I'm sure there is at least one time that we can all recall where we've encouraged our children to be polite to or speak to someone they didn't know.  So what makes a stranger someone to be wary of?  Keep it simple.  A stranger is someone you haven't met before, don't know their name, or even just someone that your child hasn't spent much time around.  As a general rule of thumb, when Mommy/Daddy/Grandma/etc isn't around the child to allow the conversation, it shouldn't happen. (unless they are lost)
Have a Buddy
There's safety in numbers.  remind your children that it's not a safe thing to walk alone to or from school, or to go to the park.

Don't Open the Door
If you have child that stays home alone or is sometimes unsupervised while you do housework or the like, it might be wise to instate a house rule that they aren't to answer the door unless you are with them.  This didn't actually occur to me the other night until we had pizza delivered and my son eagerly headed to the door and opened it up without hesitation. 

Know Their Tricks
Talk with your child about the tricks that some people use to get kids to go with them.  We know some of them.. The stranger could be asking for directions or using the age old "can you help me find my puppy?" or "I'll share some candy with you if you..."  By giving our children concrete examples of possible scenarios, it can help them know what to look out for.
Create a Safe Word
I=If for some reason, a person they don't know (or even someone they're vaguely familiar with) approaches them and says that the child's parents asked them to pick the child up from school, the park, etc. using a "safe" or "code" word can make all the difference.  If the person doesn't know the code word, the child should immediately get away from the individual.  We had one of these when Pip was younger.  And it was an obscure word, one she knew and could easily remember, but not one that related to anything that she participated in.  For instance, the word "soccer" wouldn't necessarily be the best to use for your little soccer player.
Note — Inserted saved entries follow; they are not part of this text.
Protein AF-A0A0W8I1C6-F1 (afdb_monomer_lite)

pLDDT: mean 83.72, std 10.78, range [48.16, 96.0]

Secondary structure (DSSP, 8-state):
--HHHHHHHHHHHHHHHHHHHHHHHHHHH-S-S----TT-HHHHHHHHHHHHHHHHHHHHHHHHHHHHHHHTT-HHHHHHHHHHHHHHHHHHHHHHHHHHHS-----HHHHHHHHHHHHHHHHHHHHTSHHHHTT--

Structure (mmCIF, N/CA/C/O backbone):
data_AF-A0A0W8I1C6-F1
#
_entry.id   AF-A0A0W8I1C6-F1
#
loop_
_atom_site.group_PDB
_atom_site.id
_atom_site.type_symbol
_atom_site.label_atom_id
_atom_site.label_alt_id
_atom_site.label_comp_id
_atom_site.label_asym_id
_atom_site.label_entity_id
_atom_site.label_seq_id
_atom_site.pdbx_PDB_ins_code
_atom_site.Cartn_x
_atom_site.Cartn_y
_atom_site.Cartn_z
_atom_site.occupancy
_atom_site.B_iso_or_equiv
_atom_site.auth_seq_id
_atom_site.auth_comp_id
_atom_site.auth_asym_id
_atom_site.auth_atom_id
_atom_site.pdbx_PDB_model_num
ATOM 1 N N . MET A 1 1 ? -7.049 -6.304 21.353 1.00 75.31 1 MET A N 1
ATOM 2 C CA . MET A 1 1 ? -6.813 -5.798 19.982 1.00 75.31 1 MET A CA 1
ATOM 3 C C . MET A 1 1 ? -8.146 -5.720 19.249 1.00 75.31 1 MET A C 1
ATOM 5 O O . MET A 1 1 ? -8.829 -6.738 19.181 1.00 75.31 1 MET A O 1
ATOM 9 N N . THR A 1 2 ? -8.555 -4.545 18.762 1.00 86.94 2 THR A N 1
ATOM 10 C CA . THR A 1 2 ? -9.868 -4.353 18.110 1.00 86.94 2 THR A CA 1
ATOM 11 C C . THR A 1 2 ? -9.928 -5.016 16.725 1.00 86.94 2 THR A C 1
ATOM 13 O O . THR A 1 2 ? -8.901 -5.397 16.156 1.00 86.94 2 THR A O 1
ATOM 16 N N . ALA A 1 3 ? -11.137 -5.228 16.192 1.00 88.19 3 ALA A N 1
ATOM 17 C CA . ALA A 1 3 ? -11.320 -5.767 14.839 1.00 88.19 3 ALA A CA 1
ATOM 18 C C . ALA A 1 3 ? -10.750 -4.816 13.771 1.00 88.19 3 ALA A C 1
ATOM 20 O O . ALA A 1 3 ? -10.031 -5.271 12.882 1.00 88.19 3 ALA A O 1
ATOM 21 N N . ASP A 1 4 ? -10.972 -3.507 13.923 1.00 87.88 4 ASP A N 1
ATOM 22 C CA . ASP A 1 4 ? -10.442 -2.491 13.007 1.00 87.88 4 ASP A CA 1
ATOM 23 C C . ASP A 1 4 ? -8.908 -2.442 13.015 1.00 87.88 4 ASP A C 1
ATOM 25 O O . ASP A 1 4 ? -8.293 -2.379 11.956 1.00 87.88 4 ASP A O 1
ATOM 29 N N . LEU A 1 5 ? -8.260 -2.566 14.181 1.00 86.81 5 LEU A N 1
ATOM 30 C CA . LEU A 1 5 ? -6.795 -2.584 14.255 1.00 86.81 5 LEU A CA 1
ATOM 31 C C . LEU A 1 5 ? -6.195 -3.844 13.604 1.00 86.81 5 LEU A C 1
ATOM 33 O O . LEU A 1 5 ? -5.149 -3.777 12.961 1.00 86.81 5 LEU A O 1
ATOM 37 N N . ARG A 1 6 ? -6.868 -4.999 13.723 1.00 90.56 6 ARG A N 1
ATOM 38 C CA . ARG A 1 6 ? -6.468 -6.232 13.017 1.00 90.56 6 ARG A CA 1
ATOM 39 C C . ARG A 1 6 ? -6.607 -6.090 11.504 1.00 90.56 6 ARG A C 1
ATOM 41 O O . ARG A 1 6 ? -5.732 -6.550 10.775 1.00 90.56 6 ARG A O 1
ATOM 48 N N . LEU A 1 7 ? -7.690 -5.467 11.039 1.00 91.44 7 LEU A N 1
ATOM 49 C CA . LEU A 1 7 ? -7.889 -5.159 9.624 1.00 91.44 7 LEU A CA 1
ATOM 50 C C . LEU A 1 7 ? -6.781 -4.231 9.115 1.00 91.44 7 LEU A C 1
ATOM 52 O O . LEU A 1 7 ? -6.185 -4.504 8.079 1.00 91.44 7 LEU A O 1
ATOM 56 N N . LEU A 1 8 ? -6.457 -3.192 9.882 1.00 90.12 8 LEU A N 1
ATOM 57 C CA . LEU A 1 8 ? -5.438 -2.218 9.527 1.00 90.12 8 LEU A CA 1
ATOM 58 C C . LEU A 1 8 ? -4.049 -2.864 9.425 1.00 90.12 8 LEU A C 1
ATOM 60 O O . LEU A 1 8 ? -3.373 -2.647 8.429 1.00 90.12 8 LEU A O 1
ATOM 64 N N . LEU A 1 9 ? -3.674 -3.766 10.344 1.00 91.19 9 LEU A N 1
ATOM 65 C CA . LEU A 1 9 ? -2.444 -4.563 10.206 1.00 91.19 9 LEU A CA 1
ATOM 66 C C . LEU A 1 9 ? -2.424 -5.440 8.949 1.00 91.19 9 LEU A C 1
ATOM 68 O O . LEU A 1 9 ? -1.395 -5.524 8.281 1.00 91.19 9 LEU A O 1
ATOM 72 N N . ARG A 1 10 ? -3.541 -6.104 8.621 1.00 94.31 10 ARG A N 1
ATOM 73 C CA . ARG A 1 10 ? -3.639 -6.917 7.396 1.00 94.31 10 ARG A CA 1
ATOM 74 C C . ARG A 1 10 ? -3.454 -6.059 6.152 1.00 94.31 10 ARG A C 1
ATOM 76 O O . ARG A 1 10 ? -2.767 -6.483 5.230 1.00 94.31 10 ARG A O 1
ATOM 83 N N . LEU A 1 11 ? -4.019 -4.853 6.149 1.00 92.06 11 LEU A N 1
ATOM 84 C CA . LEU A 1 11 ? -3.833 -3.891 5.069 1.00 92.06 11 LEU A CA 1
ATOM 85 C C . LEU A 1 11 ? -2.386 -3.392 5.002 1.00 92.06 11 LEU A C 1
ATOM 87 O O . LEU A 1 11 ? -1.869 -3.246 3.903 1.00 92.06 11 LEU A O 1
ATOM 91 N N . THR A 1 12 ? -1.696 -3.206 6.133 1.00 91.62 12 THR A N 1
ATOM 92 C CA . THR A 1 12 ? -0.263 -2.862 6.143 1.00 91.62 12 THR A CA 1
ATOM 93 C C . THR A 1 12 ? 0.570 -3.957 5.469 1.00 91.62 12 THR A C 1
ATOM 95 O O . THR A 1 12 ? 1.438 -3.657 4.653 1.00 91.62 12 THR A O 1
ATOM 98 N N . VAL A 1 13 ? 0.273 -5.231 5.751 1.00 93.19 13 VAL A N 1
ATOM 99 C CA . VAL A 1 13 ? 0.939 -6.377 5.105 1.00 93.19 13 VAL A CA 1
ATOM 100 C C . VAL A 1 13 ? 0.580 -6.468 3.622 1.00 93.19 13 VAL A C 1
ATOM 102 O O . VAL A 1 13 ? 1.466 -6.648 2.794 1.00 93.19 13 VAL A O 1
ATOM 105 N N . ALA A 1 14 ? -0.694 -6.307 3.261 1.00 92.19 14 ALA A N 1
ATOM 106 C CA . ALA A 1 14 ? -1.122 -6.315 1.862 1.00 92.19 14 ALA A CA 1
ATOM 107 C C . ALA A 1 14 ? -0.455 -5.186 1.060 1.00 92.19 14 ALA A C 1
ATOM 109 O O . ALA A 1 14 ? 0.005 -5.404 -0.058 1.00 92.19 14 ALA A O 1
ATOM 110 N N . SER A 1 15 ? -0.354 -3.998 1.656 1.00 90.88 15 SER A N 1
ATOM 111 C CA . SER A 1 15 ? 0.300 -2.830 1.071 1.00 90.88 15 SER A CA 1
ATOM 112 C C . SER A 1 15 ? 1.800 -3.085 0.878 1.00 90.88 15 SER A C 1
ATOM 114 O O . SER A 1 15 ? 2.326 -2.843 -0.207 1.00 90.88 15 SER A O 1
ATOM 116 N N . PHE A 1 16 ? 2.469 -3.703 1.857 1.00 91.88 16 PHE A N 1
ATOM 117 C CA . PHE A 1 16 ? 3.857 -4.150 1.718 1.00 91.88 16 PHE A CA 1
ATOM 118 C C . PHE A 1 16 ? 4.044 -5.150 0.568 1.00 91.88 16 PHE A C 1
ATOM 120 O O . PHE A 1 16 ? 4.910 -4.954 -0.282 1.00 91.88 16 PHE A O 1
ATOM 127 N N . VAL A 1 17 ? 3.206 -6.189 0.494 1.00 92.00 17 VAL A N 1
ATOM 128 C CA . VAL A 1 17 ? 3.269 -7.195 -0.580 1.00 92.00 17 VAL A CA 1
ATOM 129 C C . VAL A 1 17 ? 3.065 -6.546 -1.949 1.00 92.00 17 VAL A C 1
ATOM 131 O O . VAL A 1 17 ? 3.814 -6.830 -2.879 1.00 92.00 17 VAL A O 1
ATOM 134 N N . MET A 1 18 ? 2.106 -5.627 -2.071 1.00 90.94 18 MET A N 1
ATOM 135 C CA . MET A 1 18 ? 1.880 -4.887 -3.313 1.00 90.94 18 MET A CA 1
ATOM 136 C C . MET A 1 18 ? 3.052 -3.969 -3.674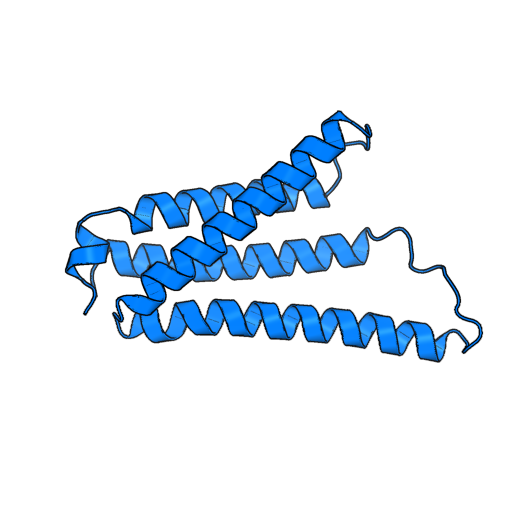 1.00 90.94 18 MET A C 1
ATOM 138 O O . MET A 1 18 ? 3.365 -3.832 -4.852 1.00 90.94 18 MET A O 1
ATOM 142 N N . ALA A 1 19 ? 3.724 -3.367 -2.688 1.00 87.50 19 ALA A N 1
ATOM 143 C CA . ALA A 1 19 ? 4.930 -2.580 -2.932 1.00 87.50 19 ALA A CA 1
ATOM 144 C C . ALA A 1 19 ? 6.058 -3.458 -3.497 1.00 87.50 19 ALA A C 1
ATOM 146 O O . ALA A 1 19 ? 6.660 -3.097 -4.503 1.00 87.50 19 ALA A O 1
ATOM 147 N N . LEU A 1 20 ? 6.283 -4.642 -2.913 1.00 89.44 20 LEU A N 1
ATOM 148 C CA . LEU A 1 20 ? 7.267 -5.607 -3.414 1.00 89.44 20 LEU A CA 1
ATOM 149 C C . LEU A 1 20 ? 6.931 -6.098 -4.826 1.00 89.44 20 LEU A C 1
ATOM 151 O O . LEU A 1 20 ? 7.814 -6.164 -5.679 1.00 89.44 20 LEU A O 1
ATOM 155 N N . LEU A 1 21 ? 5.660 -6.418 -5.086 1.00 88.75 21 LEU A N 1
ATOM 156 C CA . LEU A 1 21 ? 5.192 -6.813 -6.415 1.00 88.75 21 LEU A CA 1
ATOM 157 C C . LEU A 1 21 ? 5.402 -5.688 -7.432 1.00 88.75 21 LEU A C 1
ATOM 159 O O . LEU A 1 21 ? 5.893 -5.946 -8.526 1.00 88.75 21 LEU A O 1
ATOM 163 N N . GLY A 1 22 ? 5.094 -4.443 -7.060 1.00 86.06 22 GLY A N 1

But something like "nuclear poop" is just odd enough that it can't be easily guessed.
Know Parents' Info
Children as young as 2 or 3 can be taught to know their parent's names.  Older children can memorize their phone number and/or address.  This can benefit them if they get separated or lost in public.
Fight or Flight
iIf a stranger somehow gets ahold of your child, they need to know what to do to let bystanders know that they are in an unsafe situation.  There are several things they can do aside from running away as fast as they can.  I=In a somewhat recent event, a brave 7 yr old girl fought off an abductor in a Walmart store by kicking and physically struggling when he grabbed her.  Other things that children can do to create signs of a struggle that will alert people around them is to yell loudly "This isn't my mom/dad" or "I don't know you".  These simple and clear statements can help people around them to distinguish between a child being abducted versus a child having a temper tantrum.
The Button Rule
This suggestion may be best used for older children because of it's intensity.  If for some reason, God forbid, your child happens to find themselves in a stranger's car or house, here's a tip I saw on America's Most Wanted years ago.  If they are able to pull a button off of their clothes, bite off a nail, or get a few strands of their hair and put it in the door well of the car, on a nearby bench, etc, it could help in finding them.
Do you have any tips or posts about teaching children stranger danger?